Costa Rica - Tax authorities clarify capital gains tax rules for nonresidents

Costa Rica’s tax authorities have released some tax rulings that address issues arising under the capital gains tax introduced as part of a tax reform that took effect in July 2020. Under these rules, capital gains derived by legal entities and individuals on the transfer of property in Costa Rica are generally subject to a 15% tax (outside of some enumerated exceptions). The tax is imposed on the difference between the historical cost of the asset and the transfer/sales price, with the seller responsible for reporting and paying the tax due within the first 15 days of the month following the taxable event.

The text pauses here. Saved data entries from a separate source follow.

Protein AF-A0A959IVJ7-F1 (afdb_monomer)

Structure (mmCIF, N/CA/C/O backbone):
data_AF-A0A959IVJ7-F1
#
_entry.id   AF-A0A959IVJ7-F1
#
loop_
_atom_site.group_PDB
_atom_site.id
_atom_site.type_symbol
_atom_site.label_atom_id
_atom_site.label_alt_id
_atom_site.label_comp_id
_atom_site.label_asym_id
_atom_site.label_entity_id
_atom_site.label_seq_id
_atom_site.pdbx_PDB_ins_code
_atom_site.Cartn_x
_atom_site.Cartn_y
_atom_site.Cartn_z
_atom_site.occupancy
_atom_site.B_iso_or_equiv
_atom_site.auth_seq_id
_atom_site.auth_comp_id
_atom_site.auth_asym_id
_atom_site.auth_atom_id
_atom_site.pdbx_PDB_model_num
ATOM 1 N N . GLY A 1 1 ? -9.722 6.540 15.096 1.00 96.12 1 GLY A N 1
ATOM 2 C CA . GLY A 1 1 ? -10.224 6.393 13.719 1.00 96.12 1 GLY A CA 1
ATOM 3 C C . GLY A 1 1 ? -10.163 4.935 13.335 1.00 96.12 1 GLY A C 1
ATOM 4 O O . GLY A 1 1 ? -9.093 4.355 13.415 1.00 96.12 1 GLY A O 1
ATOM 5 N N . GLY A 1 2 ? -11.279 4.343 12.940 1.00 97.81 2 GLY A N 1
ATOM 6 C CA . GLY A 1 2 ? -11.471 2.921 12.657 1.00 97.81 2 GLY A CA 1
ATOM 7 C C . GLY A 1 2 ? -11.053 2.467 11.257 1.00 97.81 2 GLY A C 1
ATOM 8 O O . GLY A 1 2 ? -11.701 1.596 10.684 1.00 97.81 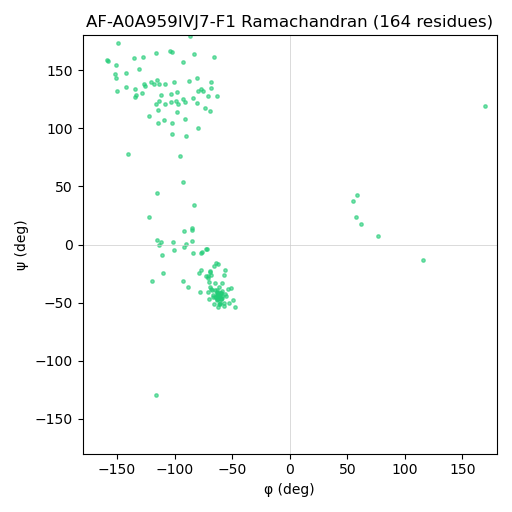2 GLY A O 1
ATOM 9 N N . GLY A 1 3 ? -10.009 3.064 10.679 1.00 97.88 3 GLY A N 1
ATOM 10 C CA . GLY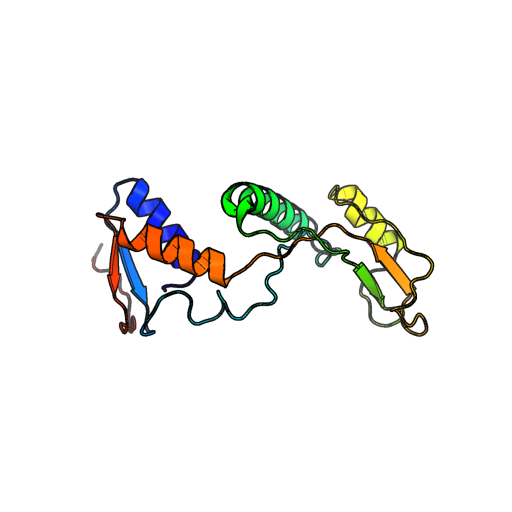 A 1 3 ? -9.344 2.534 9.481 1.00 97.88 3 GLY A CA 1
ATOM 11 C C . GLY A 1 3 ? -8.262 1.507 9.834 1.00 97.88 3 GLY A C 1
ATOM 12 O O . GLY A 1 3 ? -7.987 1.284 11.010 1.00 97.88 3 GLY A O 1
ATOM 13 N N . LEU A 1 4 ? -7.598 0.943 8.819 1.00 96.19 4 LEU A N 1
ATOM 14 C CA . LEU A 1 4 ? -6.575 -0.104 8.965 1.00 96.19 4 LEU A CA 1
ATOM 15 C C . LEU A 1 4 ? -5.529 0.214 10.034 1.00 96.19 4 LEU A C 1
ATOM 17 O O . LEU A 1 4 ? -5.357 -0.571 10.957 1.00 96.19 4 LEU A O 1
ATOM 21 N N . PHE A 1 5 ? -4.887 1.381 9.957 1.00 96.25 5 PHE A N 1
ATOM 22 C CA . PHE A 1 5 ? -3.860 1.754 10.930 1.00 96.25 5 PHE A CA 1
ATOM 23 C C . PHE A 1 5 ? -4.402 1.885 12.355 1.00 96.25 5 PHE A C 1
ATOM 25 O O . PHE A 1 5 ? -3.756 1.433 13.292 1.00 96.25 5 PHE A O 1
ATOM 32 N N . GLY A 1 6 ? -5.588 2.474 12.530 1.00 98.00 6 GLY A N 1
ATOM 33 C CA . GLY A 1 6 ? -6.162 2.669 13.861 1.00 98.00 6 GLY A CA 1
ATOM 34 C C . GLY A 1 6 ? -6.624 1.364 14.502 1.00 98.00 6 GLY A C 1
ATOM 35 O O . GLY A 1 6 ? -6.367 1.145 15.680 1.00 98.00 6 GLY A O 1
ATOM 36 N N . VAL A 1 7 ? -7.243 0.474 13.722 1.00 98.19 7 VAL A N 1
ATOM 37 C CA . VAL A 1 7 ? -7.645 -0.862 14.189 1.00 98.19 7 VAL A CA 1
ATOM 38 C C . VAL A 1 7 ? -6.417 -1.721 14.493 1.00 98.19 7 VAL A C 1
ATOM 40 O O . VAL A 1 7 ? -6.350 -2.331 15.557 1.00 98.19 7 VAL A O 1
ATOM 43 N N . TYR A 1 8 ? -5.413 -1.716 13.611 1.00 96.81 8 TYR A N 1
ATOM 44 C CA . TYR A 1 8 ? -4.157 -2.436 13.829 1.00 96.81 8 TYR A CA 1
ATOM 45 C C . TYR A 1 8 ? -3.436 -1.955 15.096 1.00 96.81 8 TYR A C 1
ATOM 47 O O . TYR A 1 8 ? -3.036 -2.770 15.924 1.00 96.81 8 TYR A O 1
ATOM 55 N N . ALA A 1 9 ? -3.308 -0.636 15.284 1.00 97.69 9 ALA A N 1
ATOM 56 C CA . ALA A 1 9 ? -2.693 -0.062 16.479 1.00 97.69 9 ALA A CA 1
ATOM 57 C C . ALA A 1 9 ? -3.475 -0.422 17.749 1.00 97.69 9 ALA A C 1
ATOM 59 O O . ALA A 1 9 ? -2.875 -0.804 18.752 1.00 97.69 9 ALA A O 1
ATOM 60 N N . ALA A 1 10 ? -4.809 -0.356 17.702 1.00 98.25 10 ALA A N 1
ATOM 61 C CA . ALA A 1 10 ? -5.644 -0.705 18.842 1.00 98.25 10 ALA A CA 1
ATOM 62 C C . ALA A 1 10 ? -5.470 -2.172 19.259 1.00 98.25 10 ALA A C 1
ATOM 64 O O . ALA A 1 10 ? -5.274 -2.458 20.438 1.00 98.25 10 ALA A O 1
ATOM 65 N N . LEU A 1 11 ? -5.447 -3.086 18.288 1.00 97.75 11 LEU A N 1
ATOM 66 C CA . LEU A 1 11 ? -5.166 -4.501 18.526 1.00 97.75 11 LEU A CA 1
ATOM 67 C C . LEU A 1 11 ? -3.759 -4.736 19.068 1.00 97.75 11 LEU A C 1
ATOM 69 O O . LEU A 1 11 ? -3.590 -5.546 19.975 1.00 97.75 11 LEU A O 1
ATOM 73 N N . HIS A 1 12 ? -2.757 -4.036 18.535 1.00 96.50 12 HIS A N 1
ATOM 74 C CA . HIS A 1 12 ? -1.384 -4.137 19.019 1.00 96.50 12 HIS A CA 1
ATOM 75 C C . HIS A 1 12 ? -1.296 -3.794 20.512 1.00 96.50 12 HIS A C 1
ATOM 77 O O . HIS A 1 12 ? -0.840 -4.619 21.299 1.00 96.50 12 HIS A O 1
ATOM 83 N N . PHE A 1 13 ? -1.816 -2.632 20.920 1.00 97.75 13 PHE A N 1
ATOM 84 C CA . PHE A 1 13 ? -1.799 -2.212 22.324 1.00 97.75 13 PHE A CA 1
ATOM 85 C C . PHE A 1 13 ? -2.688 -3.085 23.219 1.00 97.75 13 PHE A C 1
ATOM 87 O O . PHE A 1 13 ? -2.275 -3.439 24.323 1.00 97.75 13 PHE A O 1
ATOM 94 N N . SER A 1 14 ? -3.862 -3.498 22.733 1.00 97.25 14 SER A N 1
ATOM 95 C CA . SER A 1 14 ? -4.751 -4.415 23.458 1.00 97.25 14 SER A CA 1
ATOM 96 C C . SER A 1 14 ? -4.070 -5.754 23.755 1.00 97.25 14 SER A C 1
ATOM 98 O O . SER A 1 14 ? -4.199 -6.280 24.860 1.00 97.25 14 SER A O 1
ATOM 100 N N . ARG A 1 15 ? -3.315 -6.306 22.794 1.00 95.50 15 ARG A N 1
ATOM 101 C CA . ARG A 1 15 ? -2.539 -7.550 22.962 1.00 95.50 15 ARG A CA 1
ATOM 102 C C . ARG A 1 15 ? -1.357 -7.387 23.919 1.00 95.50 15 ARG A C 1
ATOM 104 O O . ARG A 1 15 ? -0.929 -8.362 24.522 1.00 95.50 15 ARG A O 1
ATOM 111 N N . SER A 1 16 ? -0.868 -6.164 24.106 1.00 96.31 16 SER A N 1
ATOM 112 C CA . SER A 1 16 ? 0.123 -5.812 25.132 1.00 96.31 16 SER A CA 1
ATOM 113 C C . SER A 1 16 ? -0.499 -5.512 26.507 1.00 96.31 16 SER A C 1
ATOM 115 O O . SER A 1 16 ? 0.165 -4.926 27.362 1.00 96.31 16 SER A O 1
ATOM 117 N N . GLY A 1 17 ? -1.771 -5.867 26.724 1.00 96.12 17 GLY A N 1
ATOM 118 C CA . GLY A 1 17 ? -2.473 -5.697 28.001 1.00 96.12 17 GLY A CA 1
ATOM 119 C C . GLY A 1 17 ? -2.922 -4.265 28.304 1.00 96.12 17 GLY A C 1
ATOM 120 O O . GLY A 1 17 ? -3.389 -3.991 29.407 1.00 96.12 17 GLY A O 1
ATOM 121 N N . GLN A 1 18 ? -2.788 -3.337 27.352 1.00 97.56 18 GLN A N 1
ATOM 122 C CA . GLN A 1 18 ? -3.242 -1.959 27.532 1.00 97.56 18 GLN A CA 1
ATOM 123 C C . GLN A 1 18 ? -4.749 -1.860 27.296 1.00 97.56 18 GLN A C 1
ATOM 125 O O . GLN A 1 18 ? -5.280 -2.487 26.382 1.00 97.56 18 GLN A O 1
ATOM 130 N N . ARG A 1 19 ? -5.431 -1.008 28.068 1.00 97.81 19 ARG A N 1
ATOM 131 C CA . ARG A 1 19 ? -6.831 -0.653 27.799 1.00 97.81 19 ARG A CA 1
ATOM 132 C C . ARG A 1 19 ? -6.888 0.402 26.704 1.00 97.81 19 ARG A C 1
ATOM 134 O O . ARG A 1 19 ? -6.330 1.486 26.859 1.00 97.81 19 ARG A O 1
ATOM 141 N N . VAL A 1 20 ? -7.580 0.098 25.615 1.00 98.25 20 VAL A N 1
ATOM 142 C CA . VAL A 1 20 ? -7.641 0.948 24.423 1.00 98.25 20 VAL A CA 1
ATOM 143 C C . VAL A 1 20 ? -9.082 1.349 24.132 1.00 98.25 20 VAL A C 1
ATOM 145 O O . VAL A 1 20 ? -9.986 0.525 24.200 1.00 98.25 20 VAL A O 1
ATOM 148 N N . CYS A 1 21 ? -9.294 2.605 23.740 1.00 98.00 21 CYS A N 1
ATOM 149 C CA . CYS A 1 21 ? -10.557 3.064 23.167 1.00 98.00 21 CYS A CA 1
ATOM 150 C C . CYS A 1 21 ? -10.342 3.476 21.705 1.00 98.00 21 CYS A C 1
ATOM 152 O O . CYS A 1 21 ? -9.605 4.422 21.417 1.00 98.00 21 CYS A O 1
ATOM 154 N N . LEU A 1 22 ? -10.980 2.769 20.772 1.00 98.31 22 LEU A N 1
ATOM 155 C CA . LEU A 1 22 ? -10.978 3.097 19.352 1.00 98.31 22 LEU A CA 1
ATOM 156 C C . LEU A 1 22 ? -12.259 3.853 18.988 1.00 98.31 22 LEU A C 1
ATOM 158 O O . LEU A 1 22 ? -13.348 3.289 18.992 1.00 98.31 22 LEU A O 1
ATOM 162 N N . ILE A 1 23 ? -12.112 5.119 18.599 1.00 98.31 23 ILE A N 1
ATOM 163 C CA . ILE A 1 23 ? -13.236 5.990 18.225 1.00 98.31 23 ILE A CA 1
ATOM 164 C C . ILE A 1 23 ? -13.314 6.136 16.697 1.00 98.31 23 ILE A C 1
ATOM 166 O O . ILE A 1 23 ? -12.310 6.455 16.044 1.00 98.31 23 ILE A O 1
ATOM 170 N N . GLU A 1 24 ? -14.496 5.922 16.121 1.00 98.12 24 GLU A N 1
ATOM 171 C CA . GLU A 1 24 ? -14.809 6.047 14.693 1.00 98.12 24 GLU A CA 1
ATOM 172 C C . GLU A 1 24 ? -16.121 6.818 14.486 1.00 98.12 24 GLU A C 1
ATOM 174 O O . GLU A 1 24 ? -17.132 6.546 15.130 1.00 98.12 24 GLU A O 1
ATOM 179 N N . LYS A 1 25 ? -16.108 7.778 13.554 1.00 98.00 25 LYS A N 1
ATOM 180 C CA . LYS A 1 25 ? -17.252 8.652 13.261 1.00 98.00 25 LYS A CA 1
ATOM 181 C C . LYS A 1 25 ? -18.313 7.980 12.392 1.00 98.00 25 LYS A C 1
ATOM 183 O O . LYS A 1 25 ? -19.454 8.423 12.378 1.00 98.00 25 LYS A O 1
ATOM 188 N N . GLU A 1 26 ? -17.929 6.977 11.614 1.00 97.75 26 GLU A N 1
ATOM 189 C CA . GLU A 1 26 ? -18.823 6.227 10.740 1.00 97.75 26 GLU A CA 1
ATOM 190 C C . GLU A 1 26 ? -19.545 5.115 11.519 1.00 97.75 26 GLU A C 1
ATOM 192 O O . GLU A 1 26 ? -19.127 4.708 12.605 1.00 97.75 26 GLU A O 1
ATOM 197 N N . ALA A 1 27 ? -20.624 4.581 10.942 1.00 97.38 27 ALA A N 1
ATOM 198 C CA . ALA A 1 27 ? -21.406 3.491 11.539 1.00 97.38 27 ALA A CA 1
ATOM 199 C C . ALA A 1 27 ? -20.695 2.124 11.523 1.00 97.38 27 ALA A C 1
ATOM 201 O O . ALA A 1 27 ? -21.226 1.140 12.026 1.00 97.38 27 ALA A O 1
ATOM 202 N N . ALA A 1 28 ? -19.512 2.038 10.913 1.00 97.19 28 ALA A N 1
ATOM 203 C CA . ALA A 1 28 ? -18.707 0.828 10.847 1.00 97.19 28 ALA A CA 1
ATOM 204 C C . ALA A 1 28 ? -17.235 1.169 10.586 1.00 97.19 28 ALA A C 1
ATOM 206 O O . ALA A 1 28 ? -16.911 2.217 10.023 1.00 97.19 28 ALA A O 1
ATOM 207 N N . LEU A 1 29 ? -16.353 0.238 10.943 1.00 98.25 29 LEU A N 1
ATOM 208 C CA . LEU A 1 29 ? -14.924 0.312 10.649 1.00 98.25 29 LEU A CA 1
ATOM 209 C C . LEU A 1 29 ? -14.657 0.236 9.131 1.00 98.25 29 LEU A C 1
ATOM 211 O O . LEU A 1 29 ? -15.499 -0.215 8.349 1.00 98.25 29 LEU A O 1
ATOM 215 N N . PHE A 1 30 ? -13.467 0.676 8.718 1.00 97.62 30 PHE A N 1
ATOM 216 C CA . PHE A 1 30 ? -12.917 0.566 7.361 1.00 97.62 30 PHE A CA 1
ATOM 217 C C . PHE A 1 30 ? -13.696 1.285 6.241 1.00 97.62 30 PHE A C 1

However, when a nonresident sells property located in Costa Rica to a local purchaser, the purchaser is required to withhold 2.5% of the transaction price (although this withholding is defined as an advance payment of tax for the seller, there is no mechanism to charge any furth tax). This withholding obligation applies to the transfer or sale of immovable property in Costa Rica, as well as other rights situated in Costa Rica, such as shares in a Costa Rican corporation, provided in the latter case the purchaser or acquirer is a registered taxpayer in Costa Rica.

The rules do not explicitly address transactions where both the seller and the purchaser are nonresidents. The Costa Rican tax authorities have clarified in rulings that, in such cases, the nonresident seller must obtain a special tax identification number so it can register as a taxpayer in Costa Rica for purposes of reporting and paying capital gains tax.

The tax authorities have also issued clarifications on the applicability of a special 2.25% withholding tax rate for nonresidents that can be applied to transfers/sales of goods or rights acquired before 1 July 2020 (the date the tax reform became effective). Nonresident entities may apply this special rate if the transferred assets meet the “temporary” criteria in the law. i.e., that the assets were acquired before 1 July 2020. Otherwise, the standard withholding rate of 2.5% applies.

This framework aims to ensure that capital gains taxation in Costa Rica is clear and manageable for both resident and nonresident taxpayers.